(DATASET EXCERPTS begins)
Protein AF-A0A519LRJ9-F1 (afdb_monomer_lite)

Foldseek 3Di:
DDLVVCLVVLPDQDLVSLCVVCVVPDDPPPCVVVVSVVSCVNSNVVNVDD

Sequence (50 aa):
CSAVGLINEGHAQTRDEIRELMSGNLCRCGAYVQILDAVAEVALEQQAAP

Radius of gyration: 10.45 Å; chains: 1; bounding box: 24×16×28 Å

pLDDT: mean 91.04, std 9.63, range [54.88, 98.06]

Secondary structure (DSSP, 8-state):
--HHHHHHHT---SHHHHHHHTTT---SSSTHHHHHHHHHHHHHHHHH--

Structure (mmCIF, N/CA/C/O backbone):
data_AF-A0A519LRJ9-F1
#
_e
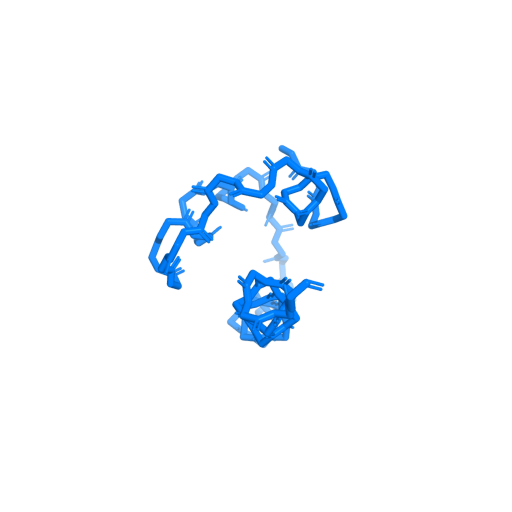ntry.id   AF-A0A519LRJ9-F1
#
loop_
_atom_site.group_PDB
_atom_site.id
_atom_site.type_symbol
_atom_site.label_atom_id
_atom_site.label_alt_id
_atom_site.label_comp_id
_atom_site.label_asym_id
_atom_site.label_entity_id
_atom_site.label_seq_id
_atom_site.pdbx_PDB_ins_code
_atom_site.Cartn_x
_atom_site.Cartn_y
_atom_site.Cartn_z
_atom_site.occupancy
_atom_site.B_iso_or_equiv
_atom_site.auth_seq_id
_atom_site.auth_comp_id
_atom_site.auth_asym_id
_atom_site.auth_atom_id
_atom_site.pdbx_PDB_model_num
ATOM 1 N N . CYS A 1 1 ? 4.086 10.029 0.334 1.00 68.69 1 CYS A N 1
ATOM 2 C CA . CYS A 1 1 ? 3.920 9.325 1.620 1.00 68.69 1 CYS A CA 1
ATOM 3 C C . CYS A 1 1 ? 4.505 7.912 1.480 1.00 68.69 1 CYS A C 1
ATOM 5 O O . CYS A 1 1 ? 4.415 7.353 0.388 1.00 68.69 1 CYS A O 1
ATOM 7 N N . SER A 1 2 ? 5.173 7.362 2.502 1.00 88.62 2 SER A N 1
ATOM 8 C CA . SER A 1 2 ? 5.586 5.944 2.492 1.00 88.62 2 SER A CA 1
ATOM 9 C C . SER A 1 2 ? 4.375 5.047 2.790 1.00 88.62 2 SER A C 1
ATOM 11 O O . SER A 1 2 ? 3.369 5.540 3.291 1.00 88.62 2 SER A O 1
ATOM 13 N N . ALA A 1 3 ? 4.457 3.738 2.527 1.00 92.62 3 ALA A N 1
ATOM 14 C CA . ALA A 1 3 ? 3.360 2.810 2.840 1.00 92.62 3 ALA A CA 1
ATOM 15 C C . ALA A 1 3 ? 2.961 2.846 4.329 1.00 92.62 3 ALA A C 1
ATOM 17 O O . ALA A 1 3 ? 1.782 2.882 4.655 1.00 92.62 3 ALA A O 1
ATOM 18 N N . VAL A 1 4 ? 3.945 2.921 5.232 1.00 93.44 4 VAL A N 1
ATOM 19 C CA . VAL A 1 4 ? 3.706 3.038 6.681 1.00 93.44 4 VAL A CA 1
ATOM 20 C C . VAL A 1 4 ? 3.017 4.357 7.037 1.00 93.44 4 VAL A C 1
ATOM 22 O O . VAL A 1 4 ? 2.120 4.366 7.871 1.00 93.44 4 VAL A O 1
ATOM 25 N N . GLY A 1 5 ? 3.413 5.468 6.405 1.00 93.38 5 GLY A N 1
ATOM 26 C CA . GLY A 1 5 ? 2.749 6.755 6.621 1.00 93.38 5 GLY A CA 1
ATOM 27 C C . GLY A 1 5 ? 1.285 6.714 6.186 1.00 93.38 5 GLY A C 1
ATOM 28 O O . GLY A 1 5 ? 0.418 7.095 6.961 1.00 93.38 5 GLY A O 1
ATOM 29 N N . LEU A 1 6 ? 1.009 6.145 5.008 1.00 93.38 6 LEU A N 1
ATOM 30 C CA . LEU A 1 6 ? -0.349 5.970 4.491 1.00 93.38 6 LEU A CA 1
ATOM 31 C C . LEU A 1 6 ? -1.226 5.167 5.456 1.00 93.38 6 LEU A C 1
ATOM 33 O O . LEU A 1 6 ? -2.352 5.568 5.735 1.00 93.38 6 LEU A O 1
ATOM 37 N N . ILE A 1 7 ? -0.703 4.049 5.965 1.00 92.81 7 ILE A N 1
ATOM 38 C CA . ILE A 1 7 ? -1.417 3.176 6.903 1.00 92.81 7 ILE A CA 1
ATOM 39 C C . ILE A 1 7 ? -1.735 3.926 8.204 1.00 92.81 7 ILE A C 1
ATOM 41 O O . ILE A 1 7 ? -2.873 3.909 8.659 1.00 92.81 7 ILE A O 1
ATOM 45 N N . ASN A 1 8 ? -0.757 4.643 8.763 1.00 92.06 8 ASN A N 1
ATOM 46 C CA . ASN A 1 8 ? -0.933 5.391 10.010 1.00 92.06 8 AS
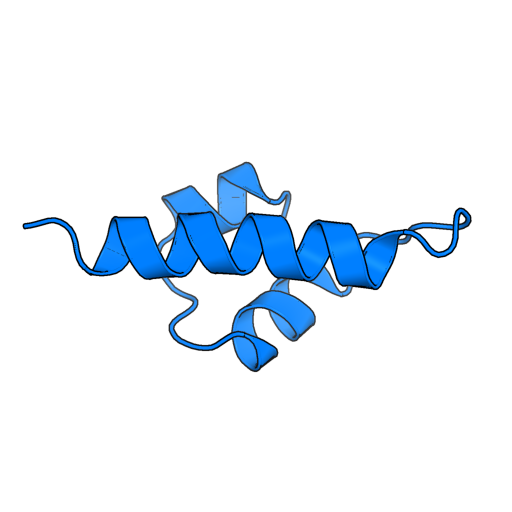N A CA 1
ATOM 47 C C . ASN A 1 8 ? -1.868 6.603 9.870 1.00 92.06 8 ASN A C 1
ATOM 49 O O . ASN A 1 8 ? -2.507 6.992 10.843 1.00 92.06 8 ASN A O 1
ATOM 53 N N . GLU A 1 9 ? -1.920 7.226 8.690 1.00 90.50 9 GLU A N 1
ATOM 54 C CA . GLU A 1 9 ? -2.845 8.327 8.399 1.00 90.50 9 GLU A CA 1
ATOM 55 C C . GLU A 1 9 ? -4.301 7.837 8.312 1.00 90.50 9 GLU A C 1
ATOM 57 O O . GLU A 1 9 ? -5.214 8.597 8.620 1.00 90.50 9 GLU A O 1
ATOM 62 N N . GLY A 1 10 ? -4.534 6.578 7.916 1.00 87.69 10 GLY A N 1
ATOM 63 C CA . GLY A 1 10 ? -5.864 5.955 7.940 1.00 87.69 10 GLY A CA 1
ATOM 64 C C . GLY A 1 10 ? -6.889 6.576 6.982 1.00 87.69 10 GLY A C 1
ATOM 65 O O . GLY A 1 10 ? -8.088 6.380 7.151 1.00 87.69 10 GLY A O 1
ATOM 66 N N . HIS A 1 11 ? -6.444 7.348 5.987 1.00 86.94 11 HIS A N 1
ATOM 67 C CA . HIS A 1 11 ? -7.335 8.072 5.071 1.00 86.94 11 HIS A CA 1
ATOM 68 C C . HIS A 1 11 ? -7.820 7.243 3.871 1.00 86.94 11 HIS A C 1
ATOM 70 O O . HIS A 1 11 ? -8.784 7.636 3.221 1.00 
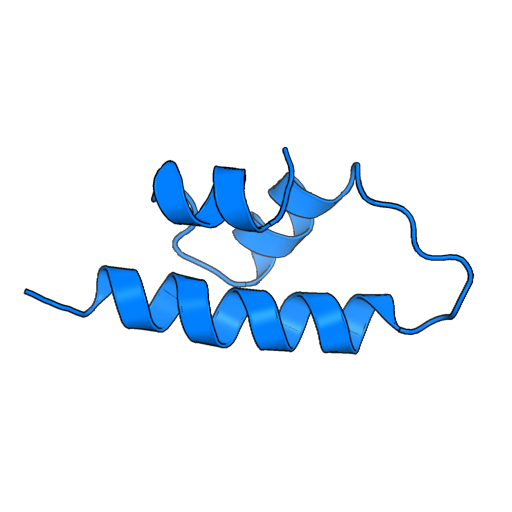86.94 11 HIS A O 1
ATOM 76 N N . ALA A 1 12 ? -7.139 6.146 3.535 1.00 91.94 12 ALA A N 1
ATOM 77 C CA . ALA A 1 12 ? -7.374 5.410 2.295 1.00 91.94 12 ALA A CA 1
ATOM 78 C C . ALA A 1 12 ? -8.378 4.266 2.495 1.00 91.94 12 ALA A C 1
ATOM 80 O O . ALA A 1 12 ? -8.036 3.257 3.100 1.00 91.94 12 ALA A O 1
ATOM 81 N N . GLN A 1 13 ? -9.583 4.381 1.942 1.00 92.19 13 GLN A N 1
ATOM 82 C CA . GLN A 1 13 ? -10.677 3.416 2.113 1.00 92.19 13 GLN A CA 1
ATOM 83 C C . GLN A 1 13 ? -10.817 2.432 0.950 1.00 92.19 13 GLN A C 1
ATOM 85 O O . GLN A 1 13 ? -11.550 1.446 1.039 1.00 92.19 13 GLN A O 1
ATOM 90 N N . THR A 1 14 ? -10.129 2.688 -0.163 1.00 94.75 14 THR A N 1
ATOM 91 C CA . THR A 1 14 ? -10.181 1.832 -1.350 1.00 94.75 14 THR A CA 1
ATOM 92 C C . THR A 1 14 ? -8.796 1.575 -1.924 1.00 94.75 14 THR A C 1
ATOM 94 O O . THR A 1 14 ? -7.874 2.377 -1.788 1.00 94.75 14 THR A O 1
ATOM 97 N N . ARG A 1 15 ? -8.644 0.459 -2.645 1.00 95.44 15 ARG A N 1
ATOM 98 C CA . ARG A 1 15 ? -7.390 0.126 -3.338 1.00 95.44 15 ARG A CA 1
ATOM 99 C C . ARG A 1 15 ? -6.958 1.210 -4.337 1.00 95.44 15 ARG A C 1
ATOM 101 O O . ARG A 1 15 ? -5.761 1.422 -4.522 1.00 95.44 15 ARG A O 1
ATOM 108 N N . ASP A 1 16 ? -7.909 1.900 -4.966 1.00 95.94 16 ASP A N 1
ATOM 109 C CA . ASP A 1 16 ? -7.614 2.984 -5.909 1.00 95.94 16 ASP A CA 1
ATOM 110 C C . ASP A 1 16 ? -7.099 4.244 -5.208 1.00 95.94 16 ASP A C 1
ATOM 112 O O . ASP A 1 16 ? -6.151 4.861 -5.695 1.00 95.94 16 ASP A O 1
ATOM 116 N N . GLU A 1 17 ? -7.639 4.584 -4.037 1.00 95.44 17 GLU A N 1
ATOM 117 C CA . GLU A 1 17 ? -7.096 5.660 -3.200 1.00 95.44 17 GLU A CA 1
ATOM 118 C C . GLU A 1 17 ? -5.682 5.330 -2.724 1.00 95.44 17 GLU A C 1
ATOM 120 O O . GLU A 1 17 ? -4.794 6.178 -2.802 1.00 95.44 17 GLU A O 1
ATOM 125 N N . ILE A 1 18 ? -5.433 4.083 -2.309 1.00 95.50 18 ILE A N 1
ATOM 126 C CA . ILE A 1 18 ? -4.091 3.627 -1.923 1.00 95.50 18 ILE A CA 1
ATOM 1
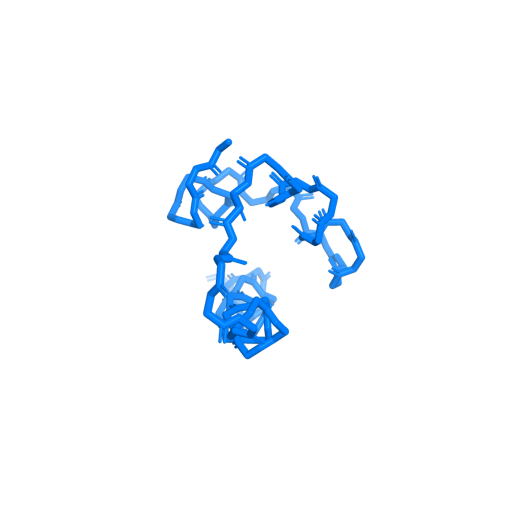27 C C . ILE A 1 18 ? -3.121 3.783 -3.098 1.00 95.50 18 ILE A C 1
ATOM 129 O O . ILE A 1 18 ? -2.023 4.311 -2.927 1.00 95.50 18 ILE A O 1
ATOM 133 N N . ARG A 1 19 ? -3.531 3.391 -4.310 1.00 95.69 19 ARG A N 1
ATOM 134 C CA . ARG A 1 19 ? -2.724 3.557 -5.528 1.00 95.69 19 ARG A CA 1
ATOM 135 C C . ARG A 1 19 ? -2.386 5.023 -5.790 1.00 95.69 19 ARG A C 1
ATOM 137 O O . ARG A 1 19 ? -1.238 5.330 -6.103 1.00 95.69 19 ARG A O 1
ATOM 144 N N . GLU A 1 20 ? -3.361 5.916 -5.661 1.00 95.44 20 GLU A N 1
ATOM 145 C CA . GLU A 1 20
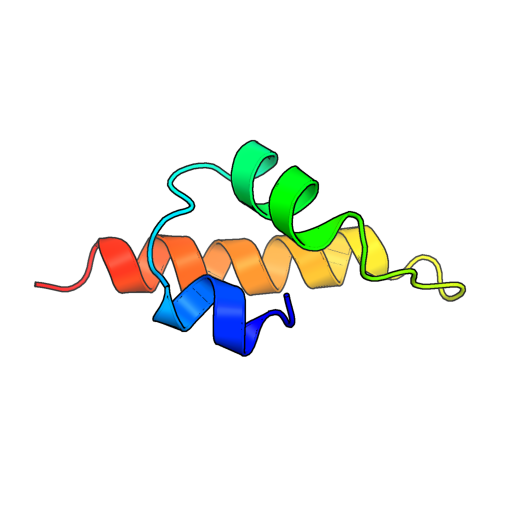 ? -3.168 7.348 -5.892 1.00 95.44 20 GLU A CA 1
ATOM 146 C C . GLU A 1 20 ? -2.231 7.965 -4.846 1.00 95.44 20 GLU A C 1
ATOM 148 O O . GLU A 1 20 ? -1.261 8.643 -5.191 1.00 95.44 20 GLU A O 1
ATOM 153 N N . LEU A 1 21 ? -2.436 7.646 -3.568 1.00 94.56 21 LEU A N 1
ATOM 154 C CA . LEU A 1 21 ? -1.591 8.111 -2.466 1.00 94.56 21 LEU A CA 1
ATOM 155 C C . LEU A 1 21 ? -0.165 7.532 -2.526 1.00 94.56 21 LEU A C 1
ATOM 157 O O . LEU A 1 21 ? 0.795 8.168 -2.076 1.00 94.56 21 LEU A O 1
ATOM 161 N N . MET A 1 22 ? -0.001 6.345 -3.116 1.00 95.06 22 MET A N 1
ATOM 162 C CA . MET A 1 22 ? 1.293 5.708 -3.366 1.00 95.06 22 MET A CA 1
ATOM 163 C C . MET A 1 22 ? 1.905 6.055 -4.730 1.00 95.06 22 MET A C 1
ATOM 165 O O . MET A 1 22 ? 2.986 5.546 -5.035 1.00 95.06 22 MET A O 1
ATOM 169 N N . SER A 1 23 ? 1.276 6.896 -5.555 1.00 94.38 23 SER A N 1
ATOM 170 C CA . SER A 1 23 ? 1.732 7.203 -6.925 1.00 94.38 23 SER A CA 1
ATOM 171 C C . SER A 1 23 ? 3.135 7.826 -6.981 1.00 94.38 23 SER A C 1
ATO
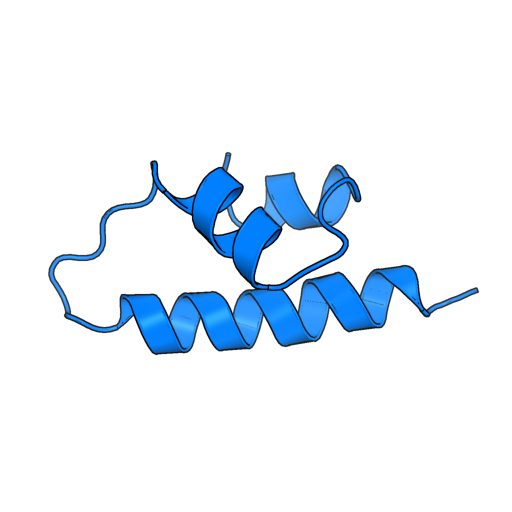M 173 O O . SER A 1 23 ? 3.876 7.617 -7.941 1.00 94.38 23 SER A O 1
ATOM 175 N N . GLY A 1 24 ? 3.547 8.522 -5.916 1.00 94.25 24 GLY A N 1
ATOM 176 C CA . GLY A 1 24 ? 4.898 9.072 -5.768 1.00 94.25 24 GLY A CA 1
ATOM 177 C C . GLY A 1 24 ? 5.996 8.035 -5.488 1.00 94.25 24 GLY A C 1
ATOM 178 O O . GLY A 1 24 ? 7.174 8.388 -5.486 1.00 94.25 24 GLY A O 1
ATOM 179 N N . ASN A 1 25 ? 5.646 6.767 -5.253 1.00 94.56 25 ASN A N 1
ATOM 180 C CA . ASN A 1 25 ? 6.590 5.692 -4.943 1.00 94.56 25 ASN A CA 1
ATOM 181 C C . ASN A 1 25 ? 6.892 4.857 -6.196 1.00 94.56 25 ASN A C 1
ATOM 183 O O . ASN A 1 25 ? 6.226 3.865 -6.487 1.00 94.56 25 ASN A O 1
(DATASET EXCERPTS ends)
▶ PROBLEM TO WORK ON: Would you copy out exactly the lines above that start at the one containing "ATOM 27 C C" and end at the one containing "ATOM 31 C C", inclusive?

▶ EXERCISE RESULT:
ATOM 27 C C . GLY A 1 5 ? 1.285 6.714 6.186 1.00 93.38 5 GLY A C 1
ATOM 28 O O . GLY A 1 5 ? 0.418 7.095 6.961 1.00 93.38 5 GLY A O 1
ATOM 29 N N . LEU A 1 6 ? 1.009 6.145 5.008 1.00 93.38 6 LEU A N 1
ATOM 30 C CA . LEU A 1 6 ? -0.349 5.970 4.491 1.00 93.38 6 LEU A CA 1
ATOM 31 C C . LEU A 1 6 ? -1.226 5.167 5.456 1.00 93.38 6 LEU A C 1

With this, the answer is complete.